Senate Majority Leader Mitch McConnell stood his ground on Tuesday when pressed by the media about his decision to move forward on the new Supreme Court vacancy. Justice Ruth Bader Ginsburg died last Friday at the age of 87 after a battle with pancreatic cancer.
"Why not listen to [RBG's] dying wish apparently to allow the next president to make this decision?" a reporter asked him.
McConnell responded that he was more apt to follow another of Ginsburg's recent statements.
McConnell on RBG's dying wish for next president to pick her replacement: "I prefer another thing she said recently, which was she thought the number of the Supreme Court ought to be nine"— CBS News (@CBSNews) September 22, 2020
McConnell's blocking of Merrick Garland left SCOTUS with 8 justices for more than a year pic.twitter.com/MSmdJq5uXI
The media continued to press him about a poll that reportedly showed Americans don't want him to move forward on the nomination before the November election. But McConnell, who has a one-track mind at the moment, repeated that he has "an obligation to advance the nomination."
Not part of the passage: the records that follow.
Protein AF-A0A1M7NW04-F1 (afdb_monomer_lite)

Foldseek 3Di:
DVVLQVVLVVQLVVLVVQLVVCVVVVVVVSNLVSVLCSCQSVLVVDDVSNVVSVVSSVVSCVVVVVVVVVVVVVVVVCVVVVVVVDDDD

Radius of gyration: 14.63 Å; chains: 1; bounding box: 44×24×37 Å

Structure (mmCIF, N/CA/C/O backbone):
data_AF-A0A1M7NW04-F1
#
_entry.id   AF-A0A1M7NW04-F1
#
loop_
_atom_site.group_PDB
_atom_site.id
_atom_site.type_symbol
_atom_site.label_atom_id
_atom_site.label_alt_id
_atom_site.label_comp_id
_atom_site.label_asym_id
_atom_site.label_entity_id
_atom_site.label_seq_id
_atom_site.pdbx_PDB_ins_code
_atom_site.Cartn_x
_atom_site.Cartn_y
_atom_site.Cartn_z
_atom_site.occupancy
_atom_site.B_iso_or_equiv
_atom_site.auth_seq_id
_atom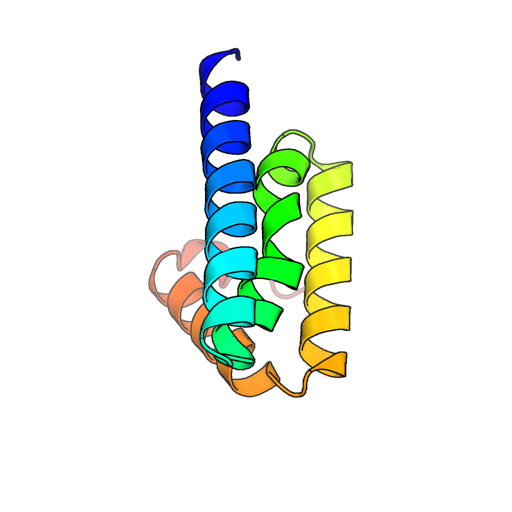_site.auth_comp_id
_atom_site.auth_asym_id
_atom_site.auth_atom_id
_atom_site.pdbx_PDB_model_num
ATOM 1 N N . MET A 1 1 ? 4.838 -0.607 -21.604 1.00 81.44 1 MET A N 1
ATOM 2 C CA . MET A 1 1 ? 4.892 0.580 -20.696 1.00 81.44 1 MET A CA 1
ATOM 3 C C . MET A 1 1 ? 3.486 1.072 -20.365 1.00 81.44 1 MET A C 1
ATOM 5 O O . MET A 1 1 ? 3.239 1.454 -19.226 1.00 81.44 1 MET A O 1
ATOM 9 N N . PHE A 1 2 ? 2.569 1.025 -21.338 1.00 94.56 2 PHE A N 1
ATOM 10 C CA . PHE A 1 2 ? 1.139 1.249 -21.131 1.00 94.56 2 PHE A CA 1
ATOM 11 C C . PHE A 1 2 ? 0.555 0.320 -20.056 1.00 94.56 2 PHE A C 1
ATOM 13 O O . PHE A 1 2 ? -0.090 0.790 -19.130 1.00 94.56 2 PHE A O 1
ATOM 20 N N . GLU A 1 3 ? 0.866 -0.974 -20.115 1.00 97.44 3 GLU A N 1
ATOM 21 C CA . GLU A 1 3 ? 0.313 -2.019 -19.248 1.00 97.44 3 GLU A CA 1
ATOM 22 C C . GLU A 1 3 ? 0.624 -1.757 -17.771 1.00 97.44 3 GLU A C 1
ATOM 24 O O . GLU A 1 3 ? -0.284 -1.739 -16.946 1.00 97.44 3 GLU A O 1
ATOM 29 N N . LYS A 1 4 ? 1.894 -1.470 -17.435 1.00 96.06 4 LYS A N 1
ATOM 30 C CA . LYS A 1 4 ? 2.315 -1.145 -16.058 1.00 96.06 4 LYS A CA 1
ATOM 31 C C . LYS A 1 4 ? 1.560 0.080 -15.527 1.00 96.06 4 LYS A C 1
ATOM 33 O O . LYS A 1 4 ? 1.090 0.063 -14.396 1.00 96.06 4 LYS A O 1
ATOM 38 N N . ARG A 1 5 ? 1.415 1.125 -16.352 1.00 96.12 5 ARG A N 1
ATOM 39 C CA . ARG A 1 5 ? 0.696 2.358 -15.988 1.00 96.12 5 ARG A CA 1
ATOM 40 C C . ARG A 1 5 ? -0.800 2.120 -15.812 1.00 96.12 5 ARG A C 1
ATOM 42 O O . ARG A 1 5 ? -1.378 2.615 -14.853 1.00 96.12 5 ARG A O 1
ATOM 49 N N . PHE A 1 6 ? -1.408 1.352 -16.710 1.00 97.44 6 PHE A N 1
ATOM 50 C CA . PHE A 1 6 ? -2.821 1.007 -16.636 1.00 97.44 6 PHE A CA 1
ATOM 51 C C . PHE A 1 6 ? -3.125 0.177 -15.384 1.00 97.44 6 PHE A C 1
ATOM 53 O O . PHE A 1 6 ? -4.035 0.519 -14.639 1.00 97.44 6 PHE A O 1
ATOM 60 N N . LEU A 1 7 ? -2.319 -0.847 -15.086 1.00 98.12 7 LEU A N 1
ATOM 61 C CA . LEU A 1 7 ? -2.480 -1.656 -13.873 1.00 98.12 7 LEU A CA 1
ATOM 62 C C . LEU A 1 7 ? -2.284 -0.829 -12.596 1.00 98.12 7 LEU A C 1
ATOM 64 O O . LEU A 1 7 ? -3.073 -0.953 -11.663 1.00 98.12 7 LEU A O 1
ATOM 68 N N . ALA A 1 8 ? -1.280 0.052 -12.567 1.00 97.31 8 ALA A N 1
ATOM 69 C CA . ALA A 1 8 ? -1.081 0.977 -11.454 1.00 97.31 8 ALA A CA 1
ATOM 70 C C . ALA A 1 8 ? -2.293 1.902 -11.253 1.00 97.31 8 ALA A C 1
ATOM 72 O O . ALA A 1 8 ? -2.730 2.105 -10.124 1.00 97.31 8 ALA A O 1
ATOM 73 N N . TYR A 1 9 ? -2.874 2.414 -12.342 1.00 97.75 9 TYR A N 1
ATOM 74 C CA . TYR A 1 9 ? -4.085 3.231 -12.287 1.00 97.75 9 TYR A CA 1
ATOM 75 C C . TYR A 1 9 ? -5.301 2.448 -11.773 1.00 97.75 9 TYR A C 1
ATOM 77 O O . TYR A 1 9 ? -6.019 2.949 -10.913 1.00 97.75 9 TYR A O 1
ATOM 85 N N . VAL A 1 10 ? -5.503 1.210 -12.238 1.00 98.31 10 VAL A N 1
ATOM 86 C CA . VAL A 1 10 ? -6.586 0.337 -11.750 1.00 98.31 10 VAL A CA 1
ATOM 87 C C . VAL A 1 10 ? -6.447 0.081 -10.246 1.00 98.31 10 VAL A C 1
ATOM 89 O O . VAL A 1 10 ? -7.431 0.170 -9.515 1.00 98.31 10 VAL A O 1
ATOM 92 N N . LEU A 1 11 ? -5.234 -0.182 -9.756 1.00 98.06 11 LEU A N 1
ATOM 93 C CA . LEU A 1 11 ? -4.983 -0.356 -8.321 1.00 98.06 11 LEU A CA 1
ATOM 94 C C . LEU A 1 11 ? -5.250 0.930 -7.529 1.00 98.06 11 LEU A C 1
ATOM 96 O O . LEU A 1 11 ? -5.896 0.873 -6.486 1.00 98.06 11 LEU A O 1
ATOM 100 N N . TYR A 1 12 ? -4.789 2.077 -8.038 1.00 97.75 12 TYR A N 1
ATOM 101 C CA . TYR A 1 12 ? -5.040 3.389 -7.439 1.00 97.75 12 TYR A CA 1
ATOM 102 C C . TYR A 1 12 ? -6.541 3.647 -7.276 1.00 97.75 12 TYR A C 1
ATOM 104 O O . TYR A 1 12 ? -6.999 3.904 -6.164 1.00 97.75 12 TYR A O 1
ATOM 112 N N . ILE A 1 13 ? -7.316 3.528 -8.360 1.00 98.19 13 ILE A N 1
ATOM 113 C CA . ILE A 1 13 ? -8.746 3.850 -8.318 1.00 98.19 13 ILE A CA 1
ATOM 114 C C . ILE A 1 13 ? -9.522 2.856 -7.448 1.00 98.19 13 ILE A C 1
ATOM 116 O O . ILE A 1 13 ? -10.371 3.271 -6.669 1.00 98.19 13 ILE A O 1
ATOM 120 N N . THR A 1 14 ? -9.152 1.572 -7.471 1.00 98.31 14 THR A N 1
ATOM 121 C CA . THR A 1 14 ? -9.771 0.555 -6.605 1.00 98.31 14 THR A CA 1
ATOM 122 C C . THR A 1 14 ? -9.563 0.881 -5.123 1.00 98.31 14 THR A C 1
ATOM 124 O O . THR A 1 14 ? -10.488 0.759 -4.326 1.00 98.31 14 THR A O 1
ATOM 127 N N . LEU A 1 15 ? -8.364 1.320 -4.722 1.00 97.62 15 LEU A N 1
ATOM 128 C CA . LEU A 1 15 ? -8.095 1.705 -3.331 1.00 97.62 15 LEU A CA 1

"The job right now is for this well-qualified nominee to be processed in committee, brought to the floor and voted on," he said.
He put an exclamation point at the end of that on Twitter:
Our Senate majority will do exactly the same thing in 2020 that we did in 2016: Follow Senate history, follow the clear precedent in each situation, and do exactly the job we were elected to do.— Leader McConnell (@senatemajldr) September 22, 2020
We are going to vote on President Trump's nominee to the Supreme Court this year.